Your answer should consist only of the lines below from the one with "ATOM 88 O O" through the one with "ATOM 93 C C", copied exactly.

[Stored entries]
————

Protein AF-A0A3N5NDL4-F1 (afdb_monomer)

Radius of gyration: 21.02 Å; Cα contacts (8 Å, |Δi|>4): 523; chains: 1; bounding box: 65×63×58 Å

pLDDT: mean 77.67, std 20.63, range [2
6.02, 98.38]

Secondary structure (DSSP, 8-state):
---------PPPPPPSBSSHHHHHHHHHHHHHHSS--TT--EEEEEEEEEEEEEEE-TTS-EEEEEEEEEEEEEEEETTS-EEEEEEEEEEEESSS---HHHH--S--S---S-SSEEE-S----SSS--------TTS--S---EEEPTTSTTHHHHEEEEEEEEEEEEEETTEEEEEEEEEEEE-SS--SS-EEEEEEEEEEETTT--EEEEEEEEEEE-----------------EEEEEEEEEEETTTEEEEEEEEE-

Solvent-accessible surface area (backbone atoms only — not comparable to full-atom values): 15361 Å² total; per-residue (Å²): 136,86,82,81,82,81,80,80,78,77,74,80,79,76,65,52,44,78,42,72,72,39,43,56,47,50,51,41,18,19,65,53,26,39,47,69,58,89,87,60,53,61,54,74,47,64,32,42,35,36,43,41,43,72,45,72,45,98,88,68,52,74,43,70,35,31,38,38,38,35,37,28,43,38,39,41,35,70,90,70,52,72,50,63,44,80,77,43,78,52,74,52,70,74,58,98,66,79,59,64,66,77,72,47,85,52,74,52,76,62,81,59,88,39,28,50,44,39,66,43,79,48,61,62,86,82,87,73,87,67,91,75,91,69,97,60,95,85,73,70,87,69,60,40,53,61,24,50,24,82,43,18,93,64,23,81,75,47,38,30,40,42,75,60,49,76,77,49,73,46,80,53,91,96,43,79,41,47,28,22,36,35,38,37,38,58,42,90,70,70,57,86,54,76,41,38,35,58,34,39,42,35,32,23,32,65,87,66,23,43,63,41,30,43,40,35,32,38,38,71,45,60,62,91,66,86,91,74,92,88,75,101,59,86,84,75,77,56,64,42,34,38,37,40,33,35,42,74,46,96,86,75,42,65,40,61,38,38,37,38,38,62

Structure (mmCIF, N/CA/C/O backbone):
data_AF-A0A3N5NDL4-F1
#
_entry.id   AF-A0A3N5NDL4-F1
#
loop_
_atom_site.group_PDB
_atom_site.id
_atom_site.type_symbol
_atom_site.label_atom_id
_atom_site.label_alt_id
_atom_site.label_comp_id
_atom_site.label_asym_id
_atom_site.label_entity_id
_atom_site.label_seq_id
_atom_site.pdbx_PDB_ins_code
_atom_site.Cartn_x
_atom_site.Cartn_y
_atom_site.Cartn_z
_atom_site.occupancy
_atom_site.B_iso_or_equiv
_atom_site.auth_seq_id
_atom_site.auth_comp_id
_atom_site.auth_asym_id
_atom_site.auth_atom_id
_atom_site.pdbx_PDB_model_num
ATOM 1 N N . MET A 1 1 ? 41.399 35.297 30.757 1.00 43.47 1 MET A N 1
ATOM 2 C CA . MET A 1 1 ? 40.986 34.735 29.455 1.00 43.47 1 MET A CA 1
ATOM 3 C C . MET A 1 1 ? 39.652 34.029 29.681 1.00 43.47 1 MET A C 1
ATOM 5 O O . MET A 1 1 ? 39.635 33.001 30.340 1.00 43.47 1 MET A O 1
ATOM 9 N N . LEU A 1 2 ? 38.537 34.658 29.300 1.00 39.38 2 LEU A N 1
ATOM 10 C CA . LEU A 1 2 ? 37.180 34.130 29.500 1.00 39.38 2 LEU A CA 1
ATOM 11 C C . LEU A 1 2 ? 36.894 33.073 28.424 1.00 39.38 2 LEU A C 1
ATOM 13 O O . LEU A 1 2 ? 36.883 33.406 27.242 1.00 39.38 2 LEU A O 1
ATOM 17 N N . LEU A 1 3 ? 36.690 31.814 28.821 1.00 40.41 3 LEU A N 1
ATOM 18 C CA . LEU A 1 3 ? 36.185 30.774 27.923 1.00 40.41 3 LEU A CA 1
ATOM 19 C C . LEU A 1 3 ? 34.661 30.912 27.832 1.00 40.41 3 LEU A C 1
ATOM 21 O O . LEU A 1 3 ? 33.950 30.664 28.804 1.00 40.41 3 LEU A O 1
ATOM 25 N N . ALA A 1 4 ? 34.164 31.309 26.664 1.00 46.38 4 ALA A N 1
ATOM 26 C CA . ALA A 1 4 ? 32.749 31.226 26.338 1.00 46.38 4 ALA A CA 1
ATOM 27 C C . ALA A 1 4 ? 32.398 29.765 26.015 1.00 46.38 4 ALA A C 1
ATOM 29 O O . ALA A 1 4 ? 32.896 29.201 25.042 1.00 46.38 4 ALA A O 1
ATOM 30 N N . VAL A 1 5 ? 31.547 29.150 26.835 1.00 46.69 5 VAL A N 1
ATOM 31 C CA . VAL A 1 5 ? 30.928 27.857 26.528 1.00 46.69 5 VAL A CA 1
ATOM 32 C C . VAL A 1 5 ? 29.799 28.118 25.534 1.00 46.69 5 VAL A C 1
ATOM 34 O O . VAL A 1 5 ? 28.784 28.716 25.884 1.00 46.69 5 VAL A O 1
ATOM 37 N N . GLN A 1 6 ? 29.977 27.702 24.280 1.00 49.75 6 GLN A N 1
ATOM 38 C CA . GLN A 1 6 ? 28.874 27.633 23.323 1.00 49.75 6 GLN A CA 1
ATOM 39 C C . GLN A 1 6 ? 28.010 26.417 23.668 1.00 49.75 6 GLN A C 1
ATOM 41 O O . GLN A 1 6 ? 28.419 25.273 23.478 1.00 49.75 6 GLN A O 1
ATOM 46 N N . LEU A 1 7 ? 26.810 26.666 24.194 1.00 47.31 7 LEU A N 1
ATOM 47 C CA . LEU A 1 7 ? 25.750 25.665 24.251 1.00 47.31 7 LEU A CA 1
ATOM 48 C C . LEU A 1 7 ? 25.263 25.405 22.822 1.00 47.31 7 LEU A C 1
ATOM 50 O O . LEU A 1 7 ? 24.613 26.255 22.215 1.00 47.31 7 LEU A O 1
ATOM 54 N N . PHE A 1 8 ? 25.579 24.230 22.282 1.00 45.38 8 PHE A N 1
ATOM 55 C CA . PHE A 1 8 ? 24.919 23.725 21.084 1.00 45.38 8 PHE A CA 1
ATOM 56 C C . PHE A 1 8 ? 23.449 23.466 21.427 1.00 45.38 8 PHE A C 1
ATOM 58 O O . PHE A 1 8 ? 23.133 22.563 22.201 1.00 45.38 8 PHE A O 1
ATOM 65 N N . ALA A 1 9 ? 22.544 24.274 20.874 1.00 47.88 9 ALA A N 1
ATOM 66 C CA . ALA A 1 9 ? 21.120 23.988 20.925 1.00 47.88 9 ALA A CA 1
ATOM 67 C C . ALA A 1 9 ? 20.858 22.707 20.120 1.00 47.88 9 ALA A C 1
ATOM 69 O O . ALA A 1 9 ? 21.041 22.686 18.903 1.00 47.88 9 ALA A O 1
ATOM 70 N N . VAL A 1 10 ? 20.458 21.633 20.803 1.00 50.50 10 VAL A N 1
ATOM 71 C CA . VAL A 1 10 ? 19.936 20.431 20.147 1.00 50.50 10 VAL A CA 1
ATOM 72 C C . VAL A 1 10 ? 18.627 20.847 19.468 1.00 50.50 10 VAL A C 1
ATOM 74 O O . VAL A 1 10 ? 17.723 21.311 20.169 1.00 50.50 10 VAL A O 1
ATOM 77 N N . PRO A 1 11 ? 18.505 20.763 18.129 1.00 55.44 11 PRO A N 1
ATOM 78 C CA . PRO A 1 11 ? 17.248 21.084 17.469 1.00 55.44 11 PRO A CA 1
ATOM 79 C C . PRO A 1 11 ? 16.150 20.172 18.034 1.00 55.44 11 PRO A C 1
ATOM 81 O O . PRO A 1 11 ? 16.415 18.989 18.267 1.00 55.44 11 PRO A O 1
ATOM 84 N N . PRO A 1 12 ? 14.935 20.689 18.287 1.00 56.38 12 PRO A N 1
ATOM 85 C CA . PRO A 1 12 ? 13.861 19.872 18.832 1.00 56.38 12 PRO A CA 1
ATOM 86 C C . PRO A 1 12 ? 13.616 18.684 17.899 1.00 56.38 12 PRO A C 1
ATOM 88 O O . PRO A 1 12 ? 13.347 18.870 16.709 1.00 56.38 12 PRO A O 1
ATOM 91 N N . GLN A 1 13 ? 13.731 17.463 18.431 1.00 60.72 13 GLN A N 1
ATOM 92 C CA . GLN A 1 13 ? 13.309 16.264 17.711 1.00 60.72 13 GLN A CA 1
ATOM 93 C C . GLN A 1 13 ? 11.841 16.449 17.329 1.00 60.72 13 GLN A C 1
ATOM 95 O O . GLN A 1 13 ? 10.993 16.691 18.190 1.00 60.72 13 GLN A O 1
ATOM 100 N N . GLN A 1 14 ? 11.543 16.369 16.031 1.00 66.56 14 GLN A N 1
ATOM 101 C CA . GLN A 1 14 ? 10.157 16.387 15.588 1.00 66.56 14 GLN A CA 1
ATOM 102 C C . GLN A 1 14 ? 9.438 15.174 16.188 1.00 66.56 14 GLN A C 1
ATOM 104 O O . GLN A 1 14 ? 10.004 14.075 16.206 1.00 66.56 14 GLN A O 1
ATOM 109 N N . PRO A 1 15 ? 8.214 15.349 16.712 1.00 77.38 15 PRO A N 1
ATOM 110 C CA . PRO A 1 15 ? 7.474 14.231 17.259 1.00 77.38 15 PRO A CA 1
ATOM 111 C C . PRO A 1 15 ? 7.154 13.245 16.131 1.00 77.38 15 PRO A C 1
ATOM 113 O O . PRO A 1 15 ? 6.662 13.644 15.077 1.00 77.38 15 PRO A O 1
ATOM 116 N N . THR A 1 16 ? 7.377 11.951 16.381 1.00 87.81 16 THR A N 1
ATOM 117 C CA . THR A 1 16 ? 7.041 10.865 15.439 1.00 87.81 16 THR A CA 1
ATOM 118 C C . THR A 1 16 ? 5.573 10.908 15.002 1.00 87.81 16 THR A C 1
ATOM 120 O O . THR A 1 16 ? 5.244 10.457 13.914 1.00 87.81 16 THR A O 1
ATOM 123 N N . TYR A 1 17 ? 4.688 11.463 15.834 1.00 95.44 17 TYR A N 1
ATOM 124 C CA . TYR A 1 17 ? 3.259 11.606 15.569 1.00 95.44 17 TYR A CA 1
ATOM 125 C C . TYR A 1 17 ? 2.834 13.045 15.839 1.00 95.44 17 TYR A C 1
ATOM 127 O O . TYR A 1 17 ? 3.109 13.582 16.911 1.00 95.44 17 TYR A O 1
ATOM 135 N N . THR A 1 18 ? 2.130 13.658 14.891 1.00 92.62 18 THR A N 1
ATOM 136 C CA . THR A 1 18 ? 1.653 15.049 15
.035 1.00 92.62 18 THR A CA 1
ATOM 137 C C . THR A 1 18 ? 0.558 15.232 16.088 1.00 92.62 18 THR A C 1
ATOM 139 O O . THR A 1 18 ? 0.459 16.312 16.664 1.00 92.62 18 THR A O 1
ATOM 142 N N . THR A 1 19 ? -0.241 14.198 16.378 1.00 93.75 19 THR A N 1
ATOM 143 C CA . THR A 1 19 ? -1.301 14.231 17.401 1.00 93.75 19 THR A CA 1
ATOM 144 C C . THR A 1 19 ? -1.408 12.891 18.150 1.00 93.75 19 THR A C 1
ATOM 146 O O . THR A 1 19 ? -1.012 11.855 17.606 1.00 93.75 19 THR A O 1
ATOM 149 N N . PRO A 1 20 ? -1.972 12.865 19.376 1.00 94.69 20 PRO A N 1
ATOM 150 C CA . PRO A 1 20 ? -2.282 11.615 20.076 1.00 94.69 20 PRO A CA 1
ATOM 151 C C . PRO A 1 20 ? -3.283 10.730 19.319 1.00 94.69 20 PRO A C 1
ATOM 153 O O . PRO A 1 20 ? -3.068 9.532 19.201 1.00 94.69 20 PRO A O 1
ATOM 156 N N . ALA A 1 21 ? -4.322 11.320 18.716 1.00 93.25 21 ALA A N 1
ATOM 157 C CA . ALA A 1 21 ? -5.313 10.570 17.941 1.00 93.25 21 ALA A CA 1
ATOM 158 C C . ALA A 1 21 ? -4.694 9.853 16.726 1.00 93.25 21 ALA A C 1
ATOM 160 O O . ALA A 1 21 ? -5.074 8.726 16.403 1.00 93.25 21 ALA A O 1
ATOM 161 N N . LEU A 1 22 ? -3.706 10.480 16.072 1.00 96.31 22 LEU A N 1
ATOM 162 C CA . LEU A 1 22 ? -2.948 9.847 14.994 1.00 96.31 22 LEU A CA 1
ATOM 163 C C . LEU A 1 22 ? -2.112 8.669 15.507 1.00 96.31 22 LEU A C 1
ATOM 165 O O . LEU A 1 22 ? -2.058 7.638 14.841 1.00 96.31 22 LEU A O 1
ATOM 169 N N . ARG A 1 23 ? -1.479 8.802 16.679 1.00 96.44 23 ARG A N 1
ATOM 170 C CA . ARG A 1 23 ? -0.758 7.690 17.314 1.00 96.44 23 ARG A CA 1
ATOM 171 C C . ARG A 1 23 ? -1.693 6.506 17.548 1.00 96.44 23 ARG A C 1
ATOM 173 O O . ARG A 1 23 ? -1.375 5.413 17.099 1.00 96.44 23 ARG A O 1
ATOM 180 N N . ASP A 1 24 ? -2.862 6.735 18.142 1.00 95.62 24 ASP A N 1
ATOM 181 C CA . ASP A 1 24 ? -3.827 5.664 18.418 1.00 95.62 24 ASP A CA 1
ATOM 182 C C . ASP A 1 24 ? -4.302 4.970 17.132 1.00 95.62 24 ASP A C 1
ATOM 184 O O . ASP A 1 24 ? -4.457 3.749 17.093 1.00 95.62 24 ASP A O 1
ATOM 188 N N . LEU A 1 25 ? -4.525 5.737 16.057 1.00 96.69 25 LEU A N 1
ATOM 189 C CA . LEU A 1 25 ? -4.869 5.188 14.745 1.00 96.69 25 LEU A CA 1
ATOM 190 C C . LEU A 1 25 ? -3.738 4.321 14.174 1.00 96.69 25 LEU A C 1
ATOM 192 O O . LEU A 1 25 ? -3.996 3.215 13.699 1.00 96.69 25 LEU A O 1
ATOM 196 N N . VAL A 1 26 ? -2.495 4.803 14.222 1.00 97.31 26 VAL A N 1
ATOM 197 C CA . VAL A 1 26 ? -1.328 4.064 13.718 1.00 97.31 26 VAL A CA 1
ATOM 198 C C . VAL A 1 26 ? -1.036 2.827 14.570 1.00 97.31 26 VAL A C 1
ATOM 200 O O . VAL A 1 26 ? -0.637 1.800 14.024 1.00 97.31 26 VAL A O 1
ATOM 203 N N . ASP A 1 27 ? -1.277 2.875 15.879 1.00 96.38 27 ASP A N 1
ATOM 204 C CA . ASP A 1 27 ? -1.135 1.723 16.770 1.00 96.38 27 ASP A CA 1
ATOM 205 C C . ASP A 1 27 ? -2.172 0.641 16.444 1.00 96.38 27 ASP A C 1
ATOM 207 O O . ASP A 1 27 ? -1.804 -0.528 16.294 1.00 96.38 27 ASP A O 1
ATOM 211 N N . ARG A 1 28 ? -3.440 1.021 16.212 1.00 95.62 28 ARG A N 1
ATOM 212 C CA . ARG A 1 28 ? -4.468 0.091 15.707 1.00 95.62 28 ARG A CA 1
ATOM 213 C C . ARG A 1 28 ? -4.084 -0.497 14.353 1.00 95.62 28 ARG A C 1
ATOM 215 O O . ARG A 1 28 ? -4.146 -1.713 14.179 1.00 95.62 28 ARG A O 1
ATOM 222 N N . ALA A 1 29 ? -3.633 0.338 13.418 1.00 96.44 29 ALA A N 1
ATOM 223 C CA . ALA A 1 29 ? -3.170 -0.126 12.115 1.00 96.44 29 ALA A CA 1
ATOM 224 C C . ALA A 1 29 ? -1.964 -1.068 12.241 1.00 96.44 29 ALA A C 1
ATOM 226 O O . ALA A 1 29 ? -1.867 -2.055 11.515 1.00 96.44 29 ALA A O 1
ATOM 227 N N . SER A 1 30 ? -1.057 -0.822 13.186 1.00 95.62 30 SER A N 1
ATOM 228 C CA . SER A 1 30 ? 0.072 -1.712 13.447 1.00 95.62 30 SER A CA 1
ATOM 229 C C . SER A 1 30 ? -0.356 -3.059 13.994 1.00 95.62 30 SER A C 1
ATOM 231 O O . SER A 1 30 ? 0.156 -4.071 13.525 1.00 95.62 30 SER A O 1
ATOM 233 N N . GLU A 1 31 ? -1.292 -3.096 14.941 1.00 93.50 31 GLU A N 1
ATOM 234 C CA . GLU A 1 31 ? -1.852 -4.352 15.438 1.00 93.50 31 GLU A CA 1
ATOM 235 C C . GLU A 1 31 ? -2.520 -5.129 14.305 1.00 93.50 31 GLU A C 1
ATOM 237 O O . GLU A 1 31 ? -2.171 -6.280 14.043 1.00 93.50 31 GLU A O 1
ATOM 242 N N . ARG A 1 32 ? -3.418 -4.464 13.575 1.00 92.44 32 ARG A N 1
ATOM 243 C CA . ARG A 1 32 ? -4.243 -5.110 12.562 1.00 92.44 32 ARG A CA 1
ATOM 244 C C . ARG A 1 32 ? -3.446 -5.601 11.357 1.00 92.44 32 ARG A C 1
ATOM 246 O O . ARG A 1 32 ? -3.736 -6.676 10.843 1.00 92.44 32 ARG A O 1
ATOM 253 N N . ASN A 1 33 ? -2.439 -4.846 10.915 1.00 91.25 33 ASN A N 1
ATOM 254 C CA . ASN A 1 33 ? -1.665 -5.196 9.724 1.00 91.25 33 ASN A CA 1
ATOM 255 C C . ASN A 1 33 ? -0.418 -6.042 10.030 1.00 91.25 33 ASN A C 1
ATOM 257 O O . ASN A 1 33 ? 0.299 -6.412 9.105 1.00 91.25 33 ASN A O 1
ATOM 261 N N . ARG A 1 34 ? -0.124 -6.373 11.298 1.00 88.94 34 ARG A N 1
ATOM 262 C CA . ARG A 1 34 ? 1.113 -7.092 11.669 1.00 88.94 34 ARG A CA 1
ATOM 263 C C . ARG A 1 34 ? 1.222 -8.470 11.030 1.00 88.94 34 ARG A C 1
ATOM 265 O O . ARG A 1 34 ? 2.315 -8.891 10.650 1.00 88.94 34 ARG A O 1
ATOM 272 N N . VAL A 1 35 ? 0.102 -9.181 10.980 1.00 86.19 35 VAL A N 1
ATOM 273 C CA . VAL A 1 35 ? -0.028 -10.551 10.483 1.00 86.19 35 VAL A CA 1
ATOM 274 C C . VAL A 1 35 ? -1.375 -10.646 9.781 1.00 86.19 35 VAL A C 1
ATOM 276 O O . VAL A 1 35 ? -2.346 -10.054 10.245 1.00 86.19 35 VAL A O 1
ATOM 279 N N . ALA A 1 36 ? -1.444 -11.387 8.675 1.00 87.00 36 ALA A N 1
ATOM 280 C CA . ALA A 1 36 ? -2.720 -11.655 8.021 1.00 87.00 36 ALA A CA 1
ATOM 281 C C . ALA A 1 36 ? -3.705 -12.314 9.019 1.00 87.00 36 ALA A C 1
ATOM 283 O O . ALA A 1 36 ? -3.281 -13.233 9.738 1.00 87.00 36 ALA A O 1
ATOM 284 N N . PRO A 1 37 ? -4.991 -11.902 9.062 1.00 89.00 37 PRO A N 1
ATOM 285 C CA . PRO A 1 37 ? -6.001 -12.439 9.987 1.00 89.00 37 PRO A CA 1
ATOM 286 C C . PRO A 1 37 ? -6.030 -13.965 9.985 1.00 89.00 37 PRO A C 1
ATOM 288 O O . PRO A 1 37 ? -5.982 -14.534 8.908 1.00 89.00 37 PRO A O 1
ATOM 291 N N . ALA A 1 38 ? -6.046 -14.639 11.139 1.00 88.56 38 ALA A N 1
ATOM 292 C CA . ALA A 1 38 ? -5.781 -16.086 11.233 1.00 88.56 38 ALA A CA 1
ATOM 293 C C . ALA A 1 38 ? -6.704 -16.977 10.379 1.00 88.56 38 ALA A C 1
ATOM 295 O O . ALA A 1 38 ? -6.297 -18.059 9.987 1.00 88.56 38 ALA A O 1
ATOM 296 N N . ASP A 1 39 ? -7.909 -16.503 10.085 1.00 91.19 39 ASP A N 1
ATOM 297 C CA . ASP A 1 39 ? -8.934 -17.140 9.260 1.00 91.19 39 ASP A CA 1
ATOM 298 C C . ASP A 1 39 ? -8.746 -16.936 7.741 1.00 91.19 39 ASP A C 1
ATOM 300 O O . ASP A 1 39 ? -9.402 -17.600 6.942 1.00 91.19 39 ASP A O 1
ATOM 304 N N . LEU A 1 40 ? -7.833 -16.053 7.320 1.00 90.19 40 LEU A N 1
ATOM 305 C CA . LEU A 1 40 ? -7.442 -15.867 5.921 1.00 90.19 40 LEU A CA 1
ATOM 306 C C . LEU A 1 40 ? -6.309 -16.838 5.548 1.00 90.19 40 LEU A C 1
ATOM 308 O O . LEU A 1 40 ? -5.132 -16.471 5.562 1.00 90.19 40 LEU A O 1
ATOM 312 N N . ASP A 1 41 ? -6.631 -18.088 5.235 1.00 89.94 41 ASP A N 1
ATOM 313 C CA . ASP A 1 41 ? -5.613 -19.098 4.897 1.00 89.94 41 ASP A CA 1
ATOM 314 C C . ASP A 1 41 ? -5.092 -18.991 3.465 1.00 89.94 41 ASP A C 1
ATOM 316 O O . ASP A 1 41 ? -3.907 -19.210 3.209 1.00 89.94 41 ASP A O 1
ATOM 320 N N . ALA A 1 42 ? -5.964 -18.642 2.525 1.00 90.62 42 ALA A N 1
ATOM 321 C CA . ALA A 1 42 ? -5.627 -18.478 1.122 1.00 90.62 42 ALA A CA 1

————

> _SOLUTION FOR THIS PROBLEM_:
ATOM 88 O O . PRO A 1 12 ? 13.347 18.870 16.709 1.00 56.38 12 PRO A O 1
ATOM 91 N N . GLN A 1 13 ? 13.731 17.463 18.431 1.00 60.72 13 GLN A N 1
ATOM 92 C CA . GLN A 1 13 ? 13.309 16.264 17.711 1.00 60.72 13 GLN A CA 1
ATOM 93 C C . GLN A 1 13 ? 11.841 16.449 17.329 1.00 60.72 13 GLN A C 1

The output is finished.